Now turn to train_alignments
, which should take a list of
misspellings like the one you just created. The method should call
align
on each of the (observed, intended)
pairs, and
should return a single list with all of the character alignments from
all of the pairs.
Go back to your train
method, and save the result of
train_alignments
to a local variable. Pass that list of alignments
to a call to train_costs
.
Now turn to train_costs
, which takes a list of character alignments
and uses it to estimate the likelihood of different types of
errors. You will want to count (the class collections.Counter
may be
useful here) the number of times that each character intended_char
is aligned to the character observed_char
. To update your probs
variable, each of those counts should be normalized by the total
number of times that each character was intended, which will ensure
that we have valid probability distributions.
Careful: Be sure you make a new self.probs
inside train_costs
to be certain that any value that should be zero after updating the
probabilities doesn’t have some “leftover” value from the previous
iteration instead.
Finally, go back to the train
method and update it to repeatedly
call train_alignments
and train_costs
until your model
converges. You’ll know the model converges when the alignments don’t
change from one iteration to another; that shouldn’t take more than 10
iterations for our data.
Test Cases
Once all of your methods are written, update and add to any test cases you wrote along the way to demonstrate the performance of your alignment class.
Questions
In Writeup.md
, answer the following questions:
- Explore the behavior of the alignments you get for a variety of word lengths and types of errors. Comment on what your model does well, and what it still doesn’t do very well.
- Which character(s) have the highest probability of being inserted? Does this surprise you?
- Which character(s) have the highest probability of being deleted?
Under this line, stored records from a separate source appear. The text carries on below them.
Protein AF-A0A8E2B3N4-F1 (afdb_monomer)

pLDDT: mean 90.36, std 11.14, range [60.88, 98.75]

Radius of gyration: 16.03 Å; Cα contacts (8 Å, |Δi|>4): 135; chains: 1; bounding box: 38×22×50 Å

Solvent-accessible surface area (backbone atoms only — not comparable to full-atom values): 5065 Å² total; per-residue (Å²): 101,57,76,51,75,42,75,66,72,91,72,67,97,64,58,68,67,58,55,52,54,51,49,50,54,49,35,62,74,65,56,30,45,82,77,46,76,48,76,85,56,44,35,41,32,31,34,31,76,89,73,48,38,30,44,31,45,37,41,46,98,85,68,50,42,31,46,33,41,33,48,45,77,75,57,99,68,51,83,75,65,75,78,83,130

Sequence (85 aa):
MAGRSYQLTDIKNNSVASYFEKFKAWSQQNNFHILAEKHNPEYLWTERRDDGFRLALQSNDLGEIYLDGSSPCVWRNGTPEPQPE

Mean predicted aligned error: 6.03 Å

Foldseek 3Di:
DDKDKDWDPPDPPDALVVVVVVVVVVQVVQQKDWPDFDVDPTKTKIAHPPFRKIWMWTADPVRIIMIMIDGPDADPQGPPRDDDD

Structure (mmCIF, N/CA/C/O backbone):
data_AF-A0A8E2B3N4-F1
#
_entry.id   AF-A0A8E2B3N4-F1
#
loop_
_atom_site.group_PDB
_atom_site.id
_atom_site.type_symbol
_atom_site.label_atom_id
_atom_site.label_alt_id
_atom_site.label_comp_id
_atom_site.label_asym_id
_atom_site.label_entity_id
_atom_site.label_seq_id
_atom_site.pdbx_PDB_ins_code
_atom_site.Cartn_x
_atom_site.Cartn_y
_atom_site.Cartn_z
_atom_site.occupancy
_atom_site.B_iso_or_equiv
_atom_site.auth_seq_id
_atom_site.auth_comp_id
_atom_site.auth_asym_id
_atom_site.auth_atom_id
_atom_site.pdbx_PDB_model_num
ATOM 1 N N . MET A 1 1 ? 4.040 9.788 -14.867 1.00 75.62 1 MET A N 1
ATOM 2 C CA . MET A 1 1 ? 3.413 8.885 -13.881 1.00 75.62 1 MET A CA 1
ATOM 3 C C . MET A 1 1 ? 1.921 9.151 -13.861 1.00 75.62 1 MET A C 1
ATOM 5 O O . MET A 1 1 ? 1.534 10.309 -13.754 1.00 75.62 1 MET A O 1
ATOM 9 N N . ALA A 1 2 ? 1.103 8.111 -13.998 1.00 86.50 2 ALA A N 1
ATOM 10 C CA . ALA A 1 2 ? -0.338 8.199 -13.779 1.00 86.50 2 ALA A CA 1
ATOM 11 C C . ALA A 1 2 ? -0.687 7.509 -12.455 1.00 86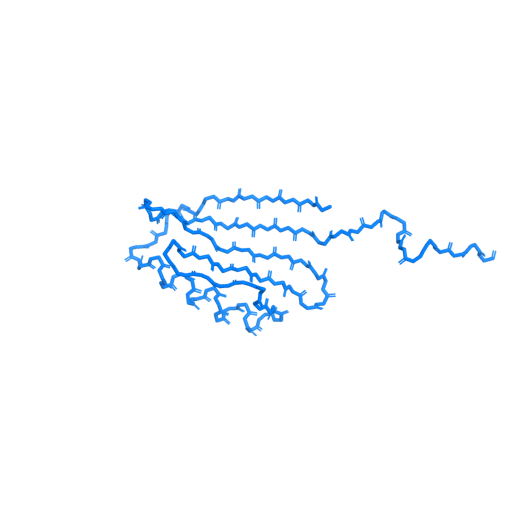.50 2 ALA A C 1
ATOM 13 O O . ALA A 1 2 ? -0.073 6.498 -12.119 1.00 86.50 2 ALA A O 1
ATOM 14 N N . GLY A 1 3 ? -1.652 8.061 -11.719 1.00 93.00 3 GLY A N 1
ATOM 15 C CA . GLY A 1 3 ? -2.119 7.516 -10.447 1.00 93.00 3 GLY A CA 1
ATOM 16 C C . GLY A 1 3 ? -3.642 7.514 -10.344 1.00 93.00 3 GLY A C 1
ATOM 17 O O . GLY A 1 3 ? -4.323 8.349 -10.957 1.00 93.00 3 GLY A O 1
ATOM 18 N N . ARG A 1 4 ? -4.173 6.558 -9.582 1.00 97.00 4 ARG A N 1
ATOM 19 C CA . ARG A 1 4 ? -5.585 6.458 -9.200 1.00 97.00 4 ARG A CA 1
ATOM 20 C C . ARG A 1 4 ? -5.685 6.023 -7.742 1.00 97.00 4 ARG A C 1
ATOM 22 O O . ARG A 1 4 ? -4.835 5.274 -7.274 1.00 97.00 4 ARG A O 1
ATOM 29 N N . SER A 1 5 ? -6.734 6.490 -7.078 1.00 97.56 5 SER A N 1
ATOM 30 C CA . SER A 1 5 ? -7.082 6.140 -5.705 1.00 97.56 5 SER A CA 1
ATOM 31 C C . SER A 1 5 ? -8.540 5.709 -5.672 1.00 97.56 5 SER A C 1
ATOM 33 O O . SER A 1 5 ? -9.377 6.340 -6.325 1.00 97.56 5 SER A O 1
ATOM 35 N N . TYR A 1 6 ? -8.834 4.638 -4.942 1.00 97.38 6 TYR A N 1
ATOM 36 C CA . TYR A 1 6 ? -10.185 4.119 -4.765 1.00 97.38 6 TYR A CA 1
ATOM 37 C C . TYR A 1 6 ? -10.429 3.800 -3.296 1.00 97.38 6 TYR A C 1
ATOM 39 O O . TYR A 1 6 ? -9.622 3.119 -2.667 1.00 97.38 6 TYR A O 1
ATOM 47 N N . GLN A 1 7 ? -11.561 4.250 -2.761 1.00 96.94 7 GLN A N 1
ATOM 48 C CA . GLN A 1 7 ? -12.030 3.810 -1.451 1.00 96.94 7 GLN A CA 1
ATOM 49 C C . GLN A 1 7 ? -12.527 2.365 -1.543 1.00 96.94 7 GLN A C 1
ATOM 51 O O . GLN A 1 7 ? -13.271 2.017 -2.462 1.00 96.94 7 GLN A O 1
ATOM 56 N N . LEU A 1 8 ? -12.132 1.527 -0.587 1.00 94.31 8 LEU A N 1
ATOM 57 C CA . LEU A 1 8 ? -12.666 0.178 -0.458 1.00 94.31 8 LEU A CA 1
ATOM 58 C C . LEU A 1 8 ? -14.042 0.233 0.211 1.00 94.31 8 LEU A C 1
ATOM 60 O O . LEU A 1 8 ? -14.191 0.774 1.306 1.00 94.31 8 LEU A O 1
ATOM 64 N N . THR A 1 9 ? -15.038 -0.358 -0.440 1.00 92.19 9 THR A N 1
ATOM 65 C CA . THR A 1 9 ? -16.406 -0.499 0.075 1.00 92.19 9 THR A CA 1
ATOM 66 C C . THR A 1 9 ? -16.678 -1.946 0.480 1.00 92.19 9 THR A C 1
ATOM 68 O O . THR A 1 9 ? -15.940 -2.853 0.094 1.00 92.19 9 THR A O 1
ATOM 71 N N . ASP A 1 10 ? -17.726 -2.170 1.279 1.00 88.38 10 ASP A N 1
ATOM 72 C CA . ASP A 1 10 ? -18.160 -3.504 1.731 1.00 88.38 10 ASP A CA 1
ATOM 73 C C . ASP A 1 10 ? -17.052 -4.346 2.391 1.00 88.38 10 ASP A C 1
ATOM 75 O O . ASP A 1 10 ? -17.058 -5.583 2.372 1.00 88.38 10 ASP A O 1
ATOM 79 N N . ILE A 1 11 ? -16.082 -3.672 3.013 1.00 83.31 11 ILE A N 1
ATOM 80 C CA . ILE A 1 11 ? -15.054 -4.328 3.812 1.00 83.31 11 ILE A CA 1
ATOM 81 C C . ILE A 1 11 ? -15.710 -4.935 5.055 1.00 83.31 11 ILE A C 1
ATOM 83 O O . ILE A 1 11 ? -16.383 -4.262 5.831 1.00 83.31 11 ILE A O 1
ATOM 87 N N . LYS A 1 12 ? -15.528 -6.247 5.244 1.00 77.69 12 LYS A N 1
ATOM 88 C CA . LYS A 1 12 ? -15.986 -6.963 6.447 1.00 77.69 12 LYS A CA 1
ATOM 89 C C . LYS A 1 12 ? -15.421 -6.286 7.702 1.00 77.69 12 LYS A C 1
ATOM 91 O O . LYS A 1 12 ? -14.336 -5.709 7.619 1.00 77.69 12 LYS A O 1
ATOM 96 N N . ASN A 1 13 ? -16.077 -6.479 8.853 1.00 69.19 13 ASN A N 1
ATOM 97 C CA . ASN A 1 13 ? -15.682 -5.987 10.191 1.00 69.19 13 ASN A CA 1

Does this surprise you?
- Which character(s) have the highest probability of being
substituted for something other than itself or
'%'
? Is there a letterx
that that stands out? Think of this in both directions, e.g.prob[x][y]
andprob[y][x]
. Does this surprise you? Why? - One common type of misspelling is related to how close two keys are on the keyboard. By examining your substitution probabilities, what evidence can you find to support or refute that as a source of the errors in our training data?
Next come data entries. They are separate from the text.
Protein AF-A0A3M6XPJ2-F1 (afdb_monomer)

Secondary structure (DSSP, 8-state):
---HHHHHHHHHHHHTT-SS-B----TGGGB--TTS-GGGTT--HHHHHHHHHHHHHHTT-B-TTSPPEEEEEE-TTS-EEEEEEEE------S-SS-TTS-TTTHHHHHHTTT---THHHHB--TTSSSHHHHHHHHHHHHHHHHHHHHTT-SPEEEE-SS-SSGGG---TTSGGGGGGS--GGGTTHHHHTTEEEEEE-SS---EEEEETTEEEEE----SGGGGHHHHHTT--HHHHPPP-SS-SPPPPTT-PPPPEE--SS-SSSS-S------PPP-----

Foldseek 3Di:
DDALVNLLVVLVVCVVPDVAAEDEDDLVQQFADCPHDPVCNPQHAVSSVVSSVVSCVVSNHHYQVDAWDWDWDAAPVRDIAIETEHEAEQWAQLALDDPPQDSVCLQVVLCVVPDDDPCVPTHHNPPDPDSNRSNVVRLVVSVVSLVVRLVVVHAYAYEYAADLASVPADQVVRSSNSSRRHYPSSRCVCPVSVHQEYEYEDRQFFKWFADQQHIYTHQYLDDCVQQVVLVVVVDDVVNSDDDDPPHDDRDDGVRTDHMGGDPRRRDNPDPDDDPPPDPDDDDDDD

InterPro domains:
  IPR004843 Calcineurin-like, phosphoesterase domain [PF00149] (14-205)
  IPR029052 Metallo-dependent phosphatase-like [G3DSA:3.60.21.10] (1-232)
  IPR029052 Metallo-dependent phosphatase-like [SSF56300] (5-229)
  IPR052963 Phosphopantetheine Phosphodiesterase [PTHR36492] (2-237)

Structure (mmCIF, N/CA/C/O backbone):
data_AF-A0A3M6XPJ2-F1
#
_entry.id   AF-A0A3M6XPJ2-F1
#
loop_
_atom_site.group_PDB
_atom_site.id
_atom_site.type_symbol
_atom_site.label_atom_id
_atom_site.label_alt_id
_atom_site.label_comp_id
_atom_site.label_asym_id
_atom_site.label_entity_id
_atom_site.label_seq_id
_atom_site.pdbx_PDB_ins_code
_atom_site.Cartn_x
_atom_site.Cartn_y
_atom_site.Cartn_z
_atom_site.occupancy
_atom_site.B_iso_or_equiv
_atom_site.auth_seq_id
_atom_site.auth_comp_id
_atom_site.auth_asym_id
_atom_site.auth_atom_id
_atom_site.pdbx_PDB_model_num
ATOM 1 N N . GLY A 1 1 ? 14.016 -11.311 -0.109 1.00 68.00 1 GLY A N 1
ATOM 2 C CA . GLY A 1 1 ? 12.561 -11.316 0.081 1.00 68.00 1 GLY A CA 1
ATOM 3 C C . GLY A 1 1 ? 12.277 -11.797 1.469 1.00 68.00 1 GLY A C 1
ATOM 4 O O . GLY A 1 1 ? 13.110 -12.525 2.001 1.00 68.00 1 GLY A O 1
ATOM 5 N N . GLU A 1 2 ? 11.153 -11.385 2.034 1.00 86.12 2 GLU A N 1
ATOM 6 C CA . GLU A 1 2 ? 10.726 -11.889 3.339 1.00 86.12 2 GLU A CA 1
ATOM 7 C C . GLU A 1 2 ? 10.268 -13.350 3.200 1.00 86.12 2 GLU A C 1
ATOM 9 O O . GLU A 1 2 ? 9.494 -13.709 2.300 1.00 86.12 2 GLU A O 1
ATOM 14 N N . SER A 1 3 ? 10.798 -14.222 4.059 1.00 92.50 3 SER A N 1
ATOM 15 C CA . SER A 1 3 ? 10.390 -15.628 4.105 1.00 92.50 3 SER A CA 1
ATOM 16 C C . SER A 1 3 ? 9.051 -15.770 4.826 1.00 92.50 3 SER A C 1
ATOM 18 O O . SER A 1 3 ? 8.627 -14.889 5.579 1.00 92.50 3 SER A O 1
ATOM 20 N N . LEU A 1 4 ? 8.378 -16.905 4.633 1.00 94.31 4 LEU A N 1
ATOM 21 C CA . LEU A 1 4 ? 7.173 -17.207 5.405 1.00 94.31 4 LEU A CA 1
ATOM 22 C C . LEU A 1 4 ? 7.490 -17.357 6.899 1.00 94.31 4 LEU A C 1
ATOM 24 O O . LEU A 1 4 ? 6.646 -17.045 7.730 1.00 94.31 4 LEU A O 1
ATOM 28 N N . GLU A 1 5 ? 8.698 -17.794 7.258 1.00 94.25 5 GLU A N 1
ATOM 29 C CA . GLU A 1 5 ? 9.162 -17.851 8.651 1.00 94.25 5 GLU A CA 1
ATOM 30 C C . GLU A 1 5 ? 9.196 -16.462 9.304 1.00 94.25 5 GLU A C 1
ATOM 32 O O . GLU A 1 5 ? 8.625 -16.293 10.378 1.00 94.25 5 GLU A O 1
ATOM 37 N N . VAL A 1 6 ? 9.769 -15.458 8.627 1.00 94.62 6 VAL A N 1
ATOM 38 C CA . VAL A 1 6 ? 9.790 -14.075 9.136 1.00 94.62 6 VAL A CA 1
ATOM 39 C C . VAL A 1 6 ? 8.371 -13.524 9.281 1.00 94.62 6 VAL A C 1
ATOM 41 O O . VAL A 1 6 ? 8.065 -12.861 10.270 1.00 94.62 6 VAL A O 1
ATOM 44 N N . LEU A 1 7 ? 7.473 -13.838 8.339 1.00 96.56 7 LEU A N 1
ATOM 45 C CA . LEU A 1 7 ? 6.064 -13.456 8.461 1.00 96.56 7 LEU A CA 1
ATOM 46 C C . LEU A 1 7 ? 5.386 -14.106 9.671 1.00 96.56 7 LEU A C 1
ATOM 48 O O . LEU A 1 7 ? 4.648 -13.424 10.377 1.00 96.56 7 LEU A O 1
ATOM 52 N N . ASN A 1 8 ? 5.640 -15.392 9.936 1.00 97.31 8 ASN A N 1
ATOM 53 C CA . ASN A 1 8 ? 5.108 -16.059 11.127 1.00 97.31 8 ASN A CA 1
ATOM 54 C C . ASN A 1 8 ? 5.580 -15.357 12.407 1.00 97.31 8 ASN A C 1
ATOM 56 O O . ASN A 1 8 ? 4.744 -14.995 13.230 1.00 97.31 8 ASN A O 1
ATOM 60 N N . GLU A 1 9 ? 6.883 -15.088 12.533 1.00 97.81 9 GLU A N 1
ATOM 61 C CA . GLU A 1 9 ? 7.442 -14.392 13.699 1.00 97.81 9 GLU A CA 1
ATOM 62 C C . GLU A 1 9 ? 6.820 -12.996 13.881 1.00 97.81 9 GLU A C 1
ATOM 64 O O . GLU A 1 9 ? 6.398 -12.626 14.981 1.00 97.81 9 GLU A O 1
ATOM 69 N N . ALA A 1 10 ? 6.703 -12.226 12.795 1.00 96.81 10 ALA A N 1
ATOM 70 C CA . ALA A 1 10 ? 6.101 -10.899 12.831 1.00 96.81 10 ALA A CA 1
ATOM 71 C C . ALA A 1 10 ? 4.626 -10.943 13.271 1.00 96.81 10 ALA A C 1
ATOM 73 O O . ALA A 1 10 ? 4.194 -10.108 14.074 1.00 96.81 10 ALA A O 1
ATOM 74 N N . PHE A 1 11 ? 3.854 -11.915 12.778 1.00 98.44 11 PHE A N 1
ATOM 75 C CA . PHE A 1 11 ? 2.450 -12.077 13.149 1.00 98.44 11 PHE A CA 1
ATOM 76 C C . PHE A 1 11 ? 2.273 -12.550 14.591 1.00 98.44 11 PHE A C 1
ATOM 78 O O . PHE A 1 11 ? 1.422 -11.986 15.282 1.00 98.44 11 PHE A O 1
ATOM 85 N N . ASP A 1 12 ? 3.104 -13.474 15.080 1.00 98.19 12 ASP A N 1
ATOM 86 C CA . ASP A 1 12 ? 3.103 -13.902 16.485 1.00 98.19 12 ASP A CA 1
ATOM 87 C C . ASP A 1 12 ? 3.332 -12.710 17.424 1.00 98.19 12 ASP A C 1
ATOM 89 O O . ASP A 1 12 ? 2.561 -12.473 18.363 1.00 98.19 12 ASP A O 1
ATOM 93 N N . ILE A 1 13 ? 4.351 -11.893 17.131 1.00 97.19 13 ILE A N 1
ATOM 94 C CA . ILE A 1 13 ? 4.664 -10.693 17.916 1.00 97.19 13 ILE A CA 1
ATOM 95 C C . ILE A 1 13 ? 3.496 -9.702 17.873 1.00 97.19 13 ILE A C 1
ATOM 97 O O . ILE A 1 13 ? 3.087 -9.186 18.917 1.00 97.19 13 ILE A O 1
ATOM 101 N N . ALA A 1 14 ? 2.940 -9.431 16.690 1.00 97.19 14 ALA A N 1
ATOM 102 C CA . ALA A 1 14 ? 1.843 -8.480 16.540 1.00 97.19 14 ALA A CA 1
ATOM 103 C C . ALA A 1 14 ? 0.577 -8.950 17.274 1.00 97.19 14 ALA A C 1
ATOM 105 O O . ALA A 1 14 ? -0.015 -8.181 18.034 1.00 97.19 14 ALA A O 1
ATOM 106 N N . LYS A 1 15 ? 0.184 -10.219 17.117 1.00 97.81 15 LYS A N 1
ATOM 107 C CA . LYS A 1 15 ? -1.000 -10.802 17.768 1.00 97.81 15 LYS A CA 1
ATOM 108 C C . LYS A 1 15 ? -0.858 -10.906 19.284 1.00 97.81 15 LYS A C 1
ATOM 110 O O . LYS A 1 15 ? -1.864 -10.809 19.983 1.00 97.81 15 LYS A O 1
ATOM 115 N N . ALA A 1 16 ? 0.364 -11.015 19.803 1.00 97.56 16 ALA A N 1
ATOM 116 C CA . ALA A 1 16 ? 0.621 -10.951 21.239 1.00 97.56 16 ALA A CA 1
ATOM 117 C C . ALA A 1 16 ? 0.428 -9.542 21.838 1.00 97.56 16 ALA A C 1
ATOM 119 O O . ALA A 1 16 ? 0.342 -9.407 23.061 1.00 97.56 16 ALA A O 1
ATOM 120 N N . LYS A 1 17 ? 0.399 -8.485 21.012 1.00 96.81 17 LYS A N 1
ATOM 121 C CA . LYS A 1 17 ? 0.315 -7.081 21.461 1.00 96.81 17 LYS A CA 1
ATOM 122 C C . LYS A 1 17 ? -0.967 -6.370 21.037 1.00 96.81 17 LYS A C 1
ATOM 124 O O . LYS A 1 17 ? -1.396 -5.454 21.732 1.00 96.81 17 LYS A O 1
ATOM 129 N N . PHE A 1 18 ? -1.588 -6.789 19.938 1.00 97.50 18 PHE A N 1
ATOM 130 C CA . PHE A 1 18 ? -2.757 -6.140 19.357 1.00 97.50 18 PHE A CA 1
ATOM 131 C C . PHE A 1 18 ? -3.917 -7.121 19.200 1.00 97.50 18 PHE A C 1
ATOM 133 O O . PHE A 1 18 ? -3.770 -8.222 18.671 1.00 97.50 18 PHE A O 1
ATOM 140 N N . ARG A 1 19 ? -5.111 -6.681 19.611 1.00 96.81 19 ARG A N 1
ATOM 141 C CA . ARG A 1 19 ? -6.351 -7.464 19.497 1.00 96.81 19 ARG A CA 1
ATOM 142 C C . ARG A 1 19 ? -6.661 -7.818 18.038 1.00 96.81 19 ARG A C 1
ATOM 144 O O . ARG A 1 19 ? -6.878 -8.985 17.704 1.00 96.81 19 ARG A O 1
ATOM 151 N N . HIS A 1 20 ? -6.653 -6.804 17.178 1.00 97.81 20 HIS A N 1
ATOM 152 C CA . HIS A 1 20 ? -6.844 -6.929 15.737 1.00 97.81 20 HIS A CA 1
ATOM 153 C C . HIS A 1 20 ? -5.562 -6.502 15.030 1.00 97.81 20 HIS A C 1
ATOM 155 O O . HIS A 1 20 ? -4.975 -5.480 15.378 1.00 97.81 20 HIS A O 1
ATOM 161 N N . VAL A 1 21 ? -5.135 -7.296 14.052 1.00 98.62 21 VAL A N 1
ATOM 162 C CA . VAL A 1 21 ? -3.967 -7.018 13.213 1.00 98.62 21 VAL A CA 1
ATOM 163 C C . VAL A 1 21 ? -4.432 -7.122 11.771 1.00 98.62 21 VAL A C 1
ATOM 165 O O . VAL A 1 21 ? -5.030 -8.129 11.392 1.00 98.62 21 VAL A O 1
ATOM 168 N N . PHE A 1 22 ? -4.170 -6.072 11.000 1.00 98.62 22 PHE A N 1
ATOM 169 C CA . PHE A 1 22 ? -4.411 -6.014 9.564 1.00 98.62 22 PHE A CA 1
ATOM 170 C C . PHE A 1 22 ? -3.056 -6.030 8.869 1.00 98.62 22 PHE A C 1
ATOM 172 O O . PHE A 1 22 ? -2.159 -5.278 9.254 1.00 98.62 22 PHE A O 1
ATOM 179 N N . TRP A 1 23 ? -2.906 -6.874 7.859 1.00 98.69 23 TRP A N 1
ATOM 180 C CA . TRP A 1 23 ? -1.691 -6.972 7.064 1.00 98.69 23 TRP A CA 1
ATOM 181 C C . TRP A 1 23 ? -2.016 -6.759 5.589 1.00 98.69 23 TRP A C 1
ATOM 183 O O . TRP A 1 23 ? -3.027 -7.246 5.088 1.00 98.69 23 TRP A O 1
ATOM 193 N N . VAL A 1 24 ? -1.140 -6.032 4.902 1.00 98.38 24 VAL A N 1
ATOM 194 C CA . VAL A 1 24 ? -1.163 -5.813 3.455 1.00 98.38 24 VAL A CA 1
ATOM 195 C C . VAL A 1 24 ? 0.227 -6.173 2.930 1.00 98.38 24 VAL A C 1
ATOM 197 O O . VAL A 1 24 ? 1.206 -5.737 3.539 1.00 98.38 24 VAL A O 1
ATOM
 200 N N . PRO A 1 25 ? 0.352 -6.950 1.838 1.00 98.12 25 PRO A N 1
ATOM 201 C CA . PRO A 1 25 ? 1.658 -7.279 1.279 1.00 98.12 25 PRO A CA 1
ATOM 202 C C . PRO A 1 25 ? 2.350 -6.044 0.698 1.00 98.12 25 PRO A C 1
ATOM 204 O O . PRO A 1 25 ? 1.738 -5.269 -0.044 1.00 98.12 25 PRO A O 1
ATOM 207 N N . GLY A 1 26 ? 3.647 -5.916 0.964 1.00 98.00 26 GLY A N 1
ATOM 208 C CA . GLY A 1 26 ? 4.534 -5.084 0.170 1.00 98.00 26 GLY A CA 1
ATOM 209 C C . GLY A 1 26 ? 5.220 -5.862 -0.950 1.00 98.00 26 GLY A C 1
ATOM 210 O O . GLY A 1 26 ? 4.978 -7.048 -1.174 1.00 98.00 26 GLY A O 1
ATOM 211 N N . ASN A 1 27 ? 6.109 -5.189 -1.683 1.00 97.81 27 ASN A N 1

- What limitations does the model you trained have? There are multiple kinds of spelling mistakes that your model can not accurately account for. Which ones? Why? What would you need to add to your system in order to handle those?
- In fact, the model you trained vastly over estimates the probability of insertions, deletions, and substitutions. What is it about the data we used to train the model that would result in this over-estimate? What might be a more “fair” source of data to estimate the probabilities? What barriers might you run into if you wanted to train in a more justified way?